CodeGear has invited a bunch of people on the Tiburón field test to participate in a BetaBlogging program. Essentially, we’ve been invited to share all the positive experiences we’re having with the upcoming Delphi and C++Builder 2009. The bad news is still covered by NDA. Therefore, I won’t talk about what’s good or what’s bad until the final Delphi 2009 is available for purchase.
Delphi 2009 will–finally–fully support Unicode. The VCL and RTL will be fully Unicodified. While AnsiString still exists for handling data using legacy encodings, Delphi 2009 applications are always Unicode applications. They will need Windows 2000 or later to run.
The most dramatic change in Delphi 2009 is that the “string” type is now an alias for UnicodeString instead of AnsiString. This is similar to “string” changing from ShortString to AnsiString in Delphi 2.
I indeed said UnicodeString, not WideString. WideString still exists, and is unchanged. WideString is allocated by the Windows memory manager, and should be used for interacting with COM objects. WideString maps directly to the BSTR type in COM.
UnicodeString is the brand-new reference-counted UTF-16 string type. If you don’t use COM, you can search-and-replace WideString with UnicodeString throughout your applications, and immediately get the performance benefits of reference counting and Delphi’s fast memory manager. WideString and UnicodeString are assignment compatible. Passing a UnicodeString to a COM function that takes a WideString is no problem. The Delphi compiler will inject some magic to allocate a temporary WideString with the same contents as the UnicodeString. This is in fact no different than passing an AnsiString where a WideString is expected in Delphi 2007.
One difference is that while Delphi 2007 silently converts between AnsiString and WideString, Delphi 2009 will by default issue a warning. This makes it much easier to spot places where you’ve declared a variable as “string”, while it really should be an AnsiString, or vice versa.
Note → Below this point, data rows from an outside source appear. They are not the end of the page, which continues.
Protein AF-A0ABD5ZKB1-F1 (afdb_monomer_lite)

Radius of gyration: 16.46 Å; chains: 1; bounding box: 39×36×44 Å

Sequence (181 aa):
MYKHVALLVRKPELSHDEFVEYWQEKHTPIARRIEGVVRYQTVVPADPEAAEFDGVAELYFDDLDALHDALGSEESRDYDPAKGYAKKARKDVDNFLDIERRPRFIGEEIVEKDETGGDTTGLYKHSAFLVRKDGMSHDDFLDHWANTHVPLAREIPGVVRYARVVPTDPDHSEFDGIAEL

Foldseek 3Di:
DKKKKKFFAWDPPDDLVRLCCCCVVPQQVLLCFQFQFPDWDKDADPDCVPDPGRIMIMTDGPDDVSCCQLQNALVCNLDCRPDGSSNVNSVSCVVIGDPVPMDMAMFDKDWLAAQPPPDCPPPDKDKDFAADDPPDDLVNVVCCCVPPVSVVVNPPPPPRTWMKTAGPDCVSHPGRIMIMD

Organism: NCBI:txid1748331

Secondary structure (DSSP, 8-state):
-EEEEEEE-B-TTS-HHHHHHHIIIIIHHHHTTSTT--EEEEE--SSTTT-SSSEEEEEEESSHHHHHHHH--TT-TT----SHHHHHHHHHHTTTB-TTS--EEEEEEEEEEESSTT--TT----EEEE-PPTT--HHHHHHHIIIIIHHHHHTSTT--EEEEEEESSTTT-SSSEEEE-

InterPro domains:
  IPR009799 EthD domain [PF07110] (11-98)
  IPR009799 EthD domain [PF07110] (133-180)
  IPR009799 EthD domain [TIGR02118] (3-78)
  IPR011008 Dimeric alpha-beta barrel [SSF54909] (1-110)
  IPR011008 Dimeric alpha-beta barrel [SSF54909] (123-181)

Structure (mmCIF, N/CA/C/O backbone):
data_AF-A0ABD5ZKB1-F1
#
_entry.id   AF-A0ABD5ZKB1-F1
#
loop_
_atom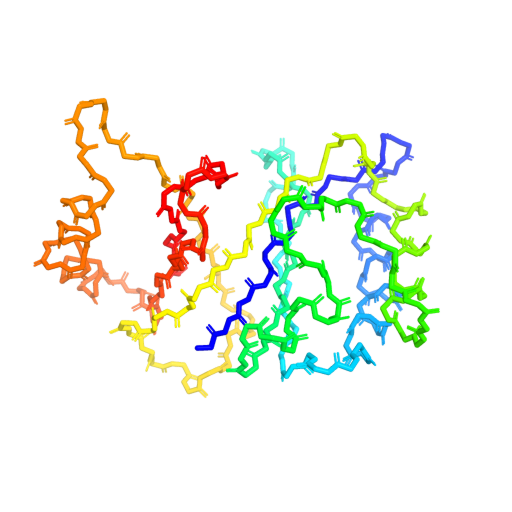_site.group_PDB
_atom_site.id
_atom_site.type_symbol
_atom_site.label_atom_id
_atom_site.label_alt_id
_atom_site.label_comp_id
_atom_site.label_asym_id
_atom_site.label_entity_id
_atom_site.label_seq_id
_atom_site.pdbx_PDB_ins_code
_atom_site.Cartn_x
_atom_site.Cartn_y
_atom_site.Cartn_z
_atom_site.occupancy
_atom_site.B_iso_or_equiv
_atom_site.auth_seq_id
_atom_site.auth_comp_id
_atom_site.auth_asym_id
_atom_site.auth_atom_id
_atom_site.pdbx_PDB_model_num
ATOM 1 N N . MET A 1 1 ? -9.037 -9.973 2.402 1.00 92.69 1 MET A N 1
ATOM 2 C CA . MET A 1 1 ? -8.190 -9.910 1.185 1.00 92.69 1 MET A CA 1
ATOM 3 C C . MET A 1 1 ? -6.793 -9.584 1.658 1.00 92.69 1 MET A C 1
ATOM 5 O O . MET A 1 1 ? -6.671 -8.788 2.581 1.00 92.69 1 MET A O 1
ATOM 9 N N . TYR A 1 2 ? -5.765 -10.189 1.084 1.00 97.25 2 TYR A N 1
ATOM 10 C CA . TYR A 1 2 ? -4.387 -9.936 1.495 1.00 97.25 2 TYR A CA 1
ATOM 11 C C . TYR A 1 2 ? -3.763 -8.904 0.579 1.00 97.25 2 TYR A C 1
ATOM 13 O O . TYR A 1 2 ? -4.127 -8.809 -0.596 1.00 97.25 2 TYR A O 1
ATOM 21 N N . LYS A 1 3 ? -2.828 -8.117 1.098 1.00 96.12 3 LYS A N 1
ATOM 22 C CA . LYS A 1 3 ? -2.091 -7.184 0.264 1.00 96.12 3 LYS A CA 1
ATOM 23 C C . LYS A 1 3 ? -0.635 -7.070 0.646 1.00 96.12 3 LYS A C 1
ATOM 25 O O . LYS A 1 3 ? -0.274 -7.199 1.809 1.00 96.12 3 LYS A O 1
ATOM 30 N N . HIS A 1 4 ? 0.163 -6.777 -0.368 1.00 95.25 4 HIS A N 1
ATOM 31 C CA . HIS A 1 4 ? 1.542 -6.348 -0.254 1.00 95.25 4 HIS A CA 1
ATOM 32 C C . HIS A 1 4 ? 1.591 -4.832 -0.464 1.00 95.25 4 HIS A C 1
ATOM 34 O O . HIS A 1 4 ? 1.309 -4.343 -1.561 1.00 95.25 4 HIS A O 1
ATOM 40 N N . VAL A 1 5 ? 1.974 -4.097 0.573 1.00 96.56 5 VAL A N 1
ATOM 41 C CA . VAL A 1 5 ? 2.221 -2.654 0.560 1.00 96.56 5 VAL A CA 1
ATOM 42 C C . VAL A 1 5 ? 3.718 -2.433 0.370 1.00 96.56 5 VAL A C 1
ATOM 44 O O . VAL A 1 5 ? 4.511 -2.841 1.210 1.00 96.56 5 VAL A O 1
ATOM 47 N N . ALA A 1 6 ? 4.123 -1.821 -0.738 1.00 94.69 6 ALA A N 1
ATOM 48 C CA . ALA A 1 6 ? 5.505 -1.437 -1.007 1.00 94.69 6 ALA A CA 1
ATOM 49 C C . ALA A 1 6 ? 5.668 0.073 -0.814 1.00 94.69 6 ALA A C 1
ATOM 51 O O . ALA A 1 6 ? 4.983 0.852 -1.485 1.00 94.69 6 ALA A O 1
ATOM 52 N N . LEU A 1 7 ? 6.586 0.476 0.066 1.00 95.06 7 LEU A N 1
ATOM 53 C CA . LEU A 1 7 ? 6.960 1.876 0.264 1.00 95.06 7 LEU A CA 1
ATOM 54 C C . LEU A 1 7 ? 8.145 2.175 -0.646 1.00 95.06 7 LEU A C 1
ATOM 56 O O . LEU A 1 7 ? 9.225 1.600 -0.509 1.00 95.06 7 LEU A O 1
ATOM 60 N N . LEU A 1 8 ? 7.901 3.004 -1.653 1.00 96.56 8 LEU A N 1
ATOM 61 C CA . LEU A 1 8 ? 8.829 3.203 -2.753 1.00 96.56 8 LEU A CA 1
ATOM 62 C C . LEU A 1 8 ? 9.771 4.352 -2.424 1.00 96.56 8 LEU A C 1
ATOM 64 O O . LEU A 1 8 ? 9.321 5.460 -2.147 1.00 96.56 8 LEU A O 1
ATOM 68 N N . VAL A 1 9 ? 11.070 4.089 -2.510 1.00 96.88 9 VAL A N 1
ATOM 69 C CA . VAL A 1 9 ? 12.106 5.122 -2.514 1.00 96.88 9 VAL A CA 1
ATOM 70 C C . VAL A 1 9 ? 12.747 5.120 -3.891 1.00 96.88 9 VAL A C 1
ATOM 72 O O . VAL A 1 9 ? 13.206 4.080 -4.374 1.00 96.88 9 VAL A O 1
ATOM 75 N N . ARG A 1 10 ? 12.742 6.275 -4.549 1.00 97.00 10 ARG A N 1
ATOM 76 C CA . ARG A 1 10 ? 13.347 6.468 -5.862 1.00 97.00 10 ARG A CA 1
ATOM 77 C C . ARG A 1 10 ? 14.862 6.397 -5.753 1.00 97.00 10 ARG A C 1
ATOM 79 O O . ARG A 1 10 ? 15.460 6.739 -4.733 1.00 97.00 10 ARG A O 1
ATOM 86 N N . LYS A 1 11 ? 15.501 5.996 -6.843 1.00 96.56 11 LYS A N 1
ATOM 87 C CA . LYS A 1 11 ? 16.953 6.109 -6.965 1.00 96.56 11 LYS A CA 1
ATOM 88 C C . LYS A 1 11 ? 17.429 7.562 -6.823 1.00 96.56 11 LYS A C 1
ATOM 90 O O . LYS A 1 11 ? 16.760 8.458 -7.340 1.00 96.56 11 LYS A O 1
ATOM 95 N N . PRO A 1 12 ? 18.596 7.808 -6.198 1.00 95.12 12 PRO A N 1
ATOM 96 C CA . PRO A 1 12 ? 19.090 9.162 -5.942 1.00 95.12 12 PRO A CA 1
ATOM 97 C C . PRO A 1 12 ? 19.373 9.965 -7.219 1.00 95.12 12 PRO A C 1
ATOM 99 O O . PRO A 1 12 ? 19.360 11.192 -7.179 1.00 95.12 12 PRO A O 1
ATOM 102 N N . GLU A 1 13 ? 19.632 9.298 -8.347 1.00 96.31 13 GLU A N 1
ATOM 103 C CA . GLU A 1 13 ? 19.832 9.944 -9.647 1.00 96.31 13 GLU A CA 1
ATOM 104 C C . GLU A 1 13 ? 18.537 10.372 -10.358 1.00 96.31 13 GLU A C 1
ATOM 106 O O . GLU A 1 13 ? 18.628 11.080 -11.359 1.00 96.31 13 GLU A O 1
ATOM 111 N N . LEU A 1 14 ? 17.359 9.960 -9.876 1.00 97.50 14 LEU A N 1
ATOM 112 C CA . LEU A 1 14 ? 16.070 10.316 -10.471 1.00 97.50 14 LEU A CA 1
ATOM 113 C C . LEU A 1 14 ? 15.435 11.505 -9.745 1.00 97.50 14 LEU A C 1
ATOM 115 O O . LEU A 1 14 ? 15.359 11.548 -8.510 1.00 97.50 14 LEU A O 1
ATOM 119 N N . SER A 1 15 ? 14.894 12.448 -10.516 1.00 97.69 15 SER A N 1
ATOM 120 C CA . SER A 1 15 ? 13.893 13.374 -9.986 1.00 97.69 15 SER A CA 1
ATOM 121 C C . SER A 1 15 ? 12.605 12.626 -9.617 1.00 97.69 15 SER A C 1
ATOM 123 O O . SER A 1 15 ? 12.366 11.501 -10.068 1.00 97.69 15 SER A O 1
ATOM 125 N N . HIS A 1 16 ? 11.760 13.242 -8.783 1.00 98.06 16 HIS A N 1
ATOM 126 C CA . HIS A 1 16 ? 10.466 12.648 -8.426 1.00 98.06 16 HIS A CA 1
ATOM 127 C C . HIS A 1 16 ? 9.573 12.450 -9.657 1.00 98.06 16 HIS A C 1
ATOM 129 O O . HIS A 1 16 ? 9.020 11.368 -9.830 1.00 98.06 16 HIS A O 1
ATOM 135 N N . ASP A 1 17 ? 9.520 13.436 -10.556 1.00 98.06 17 ASP A N 1
ATOM 136 C CA . ASP A 1 17 ? 8.723 13.362 -11.786 1.00 98.06 17 ASP A CA 1
ATOM 137 C C . ASP A 1 17 ? 9.185 12.220 -12.707 1.00 98.06 17 ASP A C 1
ATOM 139 O O . ASP A 1 17 ? 8.359 11.429 -13.163 1.00 98.06 17 ASP A O 1
ATOM 143 N N . GLU A 1 18 ? 10.498 12.068 -12.928 1.00 98.50 18 GLU A N 1
ATOM 144 C CA . GLU A 1 18 ? 11.051 10.955 -13.721 1.00 98.50 18 GLU A CA 1
ATOM 145 C C . GLU A 1 18 ? 10.737 9.594 -13.086 1.00 98.50 18 GLU A C 1
ATOM 147 O O . GLU A 1 18 ? 10.416 8.629 -13.787 1.00 98.50 18 GLU A O 1
ATOM 152 N N . PHE A 1 19 ? 10.807 9.510 -11.754 1.00 98.44 19 PHE A N 1
ATOM 153 C CA . PHE A 1 19 ? 10.416 8.318 -11.010 1.00 98.44 19 PHE A CA 1
ATOM 154 C C . PHE A 1 19 ? 8.927 7.995 -11.205 1.00 98.44 19 PHE A C 1
ATOM 156 O O . PHE A 1 19 ? 8.596 6.852 -11.527 1.00 98.44 19 PHE A O 1
ATOM 163 N N . VAL A 1 20 ? 8.034 8.978 -11.042 1.00 98.50 20 VAL A N 1
ATOM 164 C CA . VAL A 1 20 ? 6.584 8.786 -11.191 1.00 98.50 20 VAL A CA 1
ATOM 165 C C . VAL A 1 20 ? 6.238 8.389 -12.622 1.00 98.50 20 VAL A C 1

The only trouble spots with migrating to Unicode are places where you’re assuming that SizeOf(Char) = 1. Just like string is now UnicodeString, Char is now an alias to WideChar, and PChar an alias to PWideChar. AnsiChar and PAnsiChar still exist when you need them. If you’re doing Stream.Read(S[1], BytesToRead), better explicitly declare S as an AnsiString, even in Delphi 2007 or earlier. That will make sure the code won’t break in Delphi 2009.
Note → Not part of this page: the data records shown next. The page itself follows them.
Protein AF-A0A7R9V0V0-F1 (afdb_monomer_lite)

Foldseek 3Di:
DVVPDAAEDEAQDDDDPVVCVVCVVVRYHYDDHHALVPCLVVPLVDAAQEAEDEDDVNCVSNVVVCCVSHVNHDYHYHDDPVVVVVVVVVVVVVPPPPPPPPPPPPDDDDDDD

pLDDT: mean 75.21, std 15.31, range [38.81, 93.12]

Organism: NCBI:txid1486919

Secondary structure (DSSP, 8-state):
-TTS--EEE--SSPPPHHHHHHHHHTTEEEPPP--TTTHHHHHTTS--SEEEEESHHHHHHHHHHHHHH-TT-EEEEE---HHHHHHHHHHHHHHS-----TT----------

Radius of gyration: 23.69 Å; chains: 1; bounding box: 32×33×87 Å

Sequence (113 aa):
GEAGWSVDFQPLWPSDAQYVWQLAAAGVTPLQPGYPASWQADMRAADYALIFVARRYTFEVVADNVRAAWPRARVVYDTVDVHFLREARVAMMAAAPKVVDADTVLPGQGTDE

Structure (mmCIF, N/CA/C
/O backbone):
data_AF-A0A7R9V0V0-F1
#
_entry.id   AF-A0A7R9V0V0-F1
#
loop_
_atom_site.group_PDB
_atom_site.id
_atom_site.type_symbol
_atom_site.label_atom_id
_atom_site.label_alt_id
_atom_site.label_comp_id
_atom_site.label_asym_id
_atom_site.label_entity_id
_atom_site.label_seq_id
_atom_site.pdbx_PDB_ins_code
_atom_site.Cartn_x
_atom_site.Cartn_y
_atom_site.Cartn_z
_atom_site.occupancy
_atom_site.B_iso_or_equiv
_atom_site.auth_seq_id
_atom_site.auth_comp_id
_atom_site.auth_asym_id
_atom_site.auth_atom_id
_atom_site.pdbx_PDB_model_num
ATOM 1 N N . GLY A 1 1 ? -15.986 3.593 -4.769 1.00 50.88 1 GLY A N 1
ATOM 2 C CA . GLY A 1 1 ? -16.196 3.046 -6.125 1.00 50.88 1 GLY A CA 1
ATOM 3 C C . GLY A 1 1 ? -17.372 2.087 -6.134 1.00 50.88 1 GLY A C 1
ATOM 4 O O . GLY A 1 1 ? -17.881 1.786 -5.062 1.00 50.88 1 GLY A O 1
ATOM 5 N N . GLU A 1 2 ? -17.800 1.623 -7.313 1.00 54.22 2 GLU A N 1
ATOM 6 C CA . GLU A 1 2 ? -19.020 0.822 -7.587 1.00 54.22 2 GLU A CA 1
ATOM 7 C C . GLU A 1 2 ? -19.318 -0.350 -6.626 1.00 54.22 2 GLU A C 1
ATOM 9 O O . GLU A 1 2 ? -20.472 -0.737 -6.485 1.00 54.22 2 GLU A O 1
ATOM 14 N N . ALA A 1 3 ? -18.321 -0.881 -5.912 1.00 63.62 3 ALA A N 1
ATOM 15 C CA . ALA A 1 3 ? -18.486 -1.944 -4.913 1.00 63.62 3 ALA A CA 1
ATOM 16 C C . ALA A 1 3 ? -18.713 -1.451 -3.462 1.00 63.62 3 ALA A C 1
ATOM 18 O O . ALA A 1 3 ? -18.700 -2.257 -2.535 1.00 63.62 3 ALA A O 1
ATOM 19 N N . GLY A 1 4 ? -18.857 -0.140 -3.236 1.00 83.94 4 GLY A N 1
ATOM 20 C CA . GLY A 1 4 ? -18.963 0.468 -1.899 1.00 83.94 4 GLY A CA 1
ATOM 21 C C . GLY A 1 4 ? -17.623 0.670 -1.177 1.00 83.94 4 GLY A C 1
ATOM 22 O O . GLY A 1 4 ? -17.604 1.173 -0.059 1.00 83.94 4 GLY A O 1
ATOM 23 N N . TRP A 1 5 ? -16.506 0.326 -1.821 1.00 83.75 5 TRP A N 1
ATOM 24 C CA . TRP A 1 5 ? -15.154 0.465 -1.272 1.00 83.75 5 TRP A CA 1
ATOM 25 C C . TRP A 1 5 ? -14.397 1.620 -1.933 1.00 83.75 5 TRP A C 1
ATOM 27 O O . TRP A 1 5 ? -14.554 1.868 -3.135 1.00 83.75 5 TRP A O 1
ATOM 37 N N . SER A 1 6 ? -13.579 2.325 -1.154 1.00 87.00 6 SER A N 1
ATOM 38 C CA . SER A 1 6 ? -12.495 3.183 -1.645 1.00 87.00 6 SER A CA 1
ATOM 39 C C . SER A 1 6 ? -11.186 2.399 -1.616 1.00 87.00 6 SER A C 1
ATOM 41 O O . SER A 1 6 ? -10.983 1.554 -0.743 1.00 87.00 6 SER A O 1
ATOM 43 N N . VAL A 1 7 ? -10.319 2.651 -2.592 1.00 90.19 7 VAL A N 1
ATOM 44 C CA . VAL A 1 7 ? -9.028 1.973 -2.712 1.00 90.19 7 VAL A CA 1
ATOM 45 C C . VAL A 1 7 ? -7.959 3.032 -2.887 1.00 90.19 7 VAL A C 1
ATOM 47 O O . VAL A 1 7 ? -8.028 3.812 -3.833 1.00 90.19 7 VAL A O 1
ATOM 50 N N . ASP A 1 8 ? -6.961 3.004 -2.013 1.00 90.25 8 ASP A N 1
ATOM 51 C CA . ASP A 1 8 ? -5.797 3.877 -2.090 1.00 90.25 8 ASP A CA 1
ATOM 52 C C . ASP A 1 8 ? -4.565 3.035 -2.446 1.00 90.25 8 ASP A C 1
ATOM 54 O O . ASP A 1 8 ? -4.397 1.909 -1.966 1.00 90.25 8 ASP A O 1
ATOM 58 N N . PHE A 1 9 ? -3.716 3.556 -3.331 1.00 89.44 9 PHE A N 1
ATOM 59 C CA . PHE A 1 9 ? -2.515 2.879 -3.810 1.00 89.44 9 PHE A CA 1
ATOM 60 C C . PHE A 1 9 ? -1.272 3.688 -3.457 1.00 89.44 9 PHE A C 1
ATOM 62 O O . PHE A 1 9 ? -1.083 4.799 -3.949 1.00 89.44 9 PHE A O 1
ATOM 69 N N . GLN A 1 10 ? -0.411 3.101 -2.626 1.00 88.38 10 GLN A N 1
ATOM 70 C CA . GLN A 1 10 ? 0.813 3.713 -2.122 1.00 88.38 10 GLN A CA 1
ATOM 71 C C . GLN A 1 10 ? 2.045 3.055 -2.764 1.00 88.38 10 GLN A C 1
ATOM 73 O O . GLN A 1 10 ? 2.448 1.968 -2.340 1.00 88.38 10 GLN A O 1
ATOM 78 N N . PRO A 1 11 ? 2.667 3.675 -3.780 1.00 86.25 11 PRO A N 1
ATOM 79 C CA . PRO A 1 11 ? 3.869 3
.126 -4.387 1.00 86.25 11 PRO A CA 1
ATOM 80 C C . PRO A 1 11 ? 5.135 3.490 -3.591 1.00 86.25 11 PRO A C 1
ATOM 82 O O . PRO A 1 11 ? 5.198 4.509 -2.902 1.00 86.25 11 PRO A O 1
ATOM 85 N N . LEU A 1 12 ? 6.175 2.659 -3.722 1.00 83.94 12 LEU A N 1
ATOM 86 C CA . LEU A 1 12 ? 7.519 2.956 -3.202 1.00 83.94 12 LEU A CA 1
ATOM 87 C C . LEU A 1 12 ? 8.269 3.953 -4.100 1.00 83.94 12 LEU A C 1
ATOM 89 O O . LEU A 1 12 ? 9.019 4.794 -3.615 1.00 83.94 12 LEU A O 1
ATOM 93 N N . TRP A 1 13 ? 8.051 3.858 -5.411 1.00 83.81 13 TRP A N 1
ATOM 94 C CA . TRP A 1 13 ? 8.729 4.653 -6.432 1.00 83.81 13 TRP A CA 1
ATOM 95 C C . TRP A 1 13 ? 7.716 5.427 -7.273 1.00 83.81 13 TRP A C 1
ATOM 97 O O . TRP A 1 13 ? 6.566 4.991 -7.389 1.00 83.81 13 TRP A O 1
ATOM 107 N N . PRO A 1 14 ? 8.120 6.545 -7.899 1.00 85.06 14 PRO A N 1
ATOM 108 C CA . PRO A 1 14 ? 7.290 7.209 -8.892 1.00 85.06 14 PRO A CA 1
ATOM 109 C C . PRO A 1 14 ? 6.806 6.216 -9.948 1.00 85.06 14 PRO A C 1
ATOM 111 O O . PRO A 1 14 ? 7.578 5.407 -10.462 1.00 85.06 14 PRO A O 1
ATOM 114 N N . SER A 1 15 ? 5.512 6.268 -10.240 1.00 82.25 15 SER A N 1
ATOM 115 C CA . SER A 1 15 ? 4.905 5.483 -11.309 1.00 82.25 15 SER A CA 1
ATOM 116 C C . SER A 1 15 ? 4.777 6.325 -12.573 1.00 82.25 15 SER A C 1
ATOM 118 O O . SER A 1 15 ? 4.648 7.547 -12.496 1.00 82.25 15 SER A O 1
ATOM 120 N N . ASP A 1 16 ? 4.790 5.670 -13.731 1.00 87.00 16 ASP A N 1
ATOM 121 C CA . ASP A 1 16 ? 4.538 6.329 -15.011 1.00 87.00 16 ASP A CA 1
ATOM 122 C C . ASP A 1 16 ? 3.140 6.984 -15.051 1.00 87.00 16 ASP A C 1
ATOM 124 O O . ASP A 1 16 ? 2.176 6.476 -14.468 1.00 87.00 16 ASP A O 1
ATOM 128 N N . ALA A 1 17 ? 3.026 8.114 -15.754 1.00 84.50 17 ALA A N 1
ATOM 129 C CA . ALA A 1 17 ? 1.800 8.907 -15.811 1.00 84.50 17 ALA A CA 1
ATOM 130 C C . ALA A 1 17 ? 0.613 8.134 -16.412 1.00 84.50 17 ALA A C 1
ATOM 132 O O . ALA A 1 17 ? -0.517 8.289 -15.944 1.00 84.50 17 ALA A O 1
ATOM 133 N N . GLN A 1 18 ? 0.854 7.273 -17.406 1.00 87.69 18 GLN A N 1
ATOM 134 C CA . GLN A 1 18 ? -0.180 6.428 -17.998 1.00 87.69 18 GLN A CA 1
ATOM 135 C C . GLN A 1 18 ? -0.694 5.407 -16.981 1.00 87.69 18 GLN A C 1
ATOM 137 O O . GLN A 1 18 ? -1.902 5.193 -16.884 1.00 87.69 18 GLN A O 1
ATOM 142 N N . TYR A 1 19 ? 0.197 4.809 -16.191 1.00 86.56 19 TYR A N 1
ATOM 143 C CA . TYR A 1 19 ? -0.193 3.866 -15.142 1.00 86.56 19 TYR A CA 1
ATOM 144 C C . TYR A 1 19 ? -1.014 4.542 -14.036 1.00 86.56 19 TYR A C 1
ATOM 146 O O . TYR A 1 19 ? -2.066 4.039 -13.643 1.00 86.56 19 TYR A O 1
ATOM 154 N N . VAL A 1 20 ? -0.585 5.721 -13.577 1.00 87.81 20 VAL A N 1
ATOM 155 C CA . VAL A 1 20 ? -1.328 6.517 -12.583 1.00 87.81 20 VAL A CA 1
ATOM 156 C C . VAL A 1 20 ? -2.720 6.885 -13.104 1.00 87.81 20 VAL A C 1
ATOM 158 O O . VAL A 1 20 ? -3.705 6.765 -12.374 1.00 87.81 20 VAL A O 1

If you’re calling Win32 API calls, continue to use PChar. Then everything will move to Unicode automatically. In Delphi 2009, Win32 API imports will translate to the W version instead of the A version. E.g. MessageBox() is the same as MessageBoxW(), which takes wide parameters. In Delphi 2007, it’s MessageBoxA(), which takes Ansi parameters. You can of course explicitly call MessageBoxW() or MessageBoxA() in either version of Delphi.
Conclusion: to get ready for the move to Unicode, understand the difference between “string” and “AnsiString”. If your code works wether a character is one byte or two bytes, use string. If your string must be 8-bit, use AnsiString. Then everything will migrate properly, and even work with both Delphi 2007 and 2009. If it matters whether strings are Unicode or not, you can use {$IFDEF UNICODE}. The UNICODE compiler directive is defined in Delphi 2009, but not in Delphi 2007.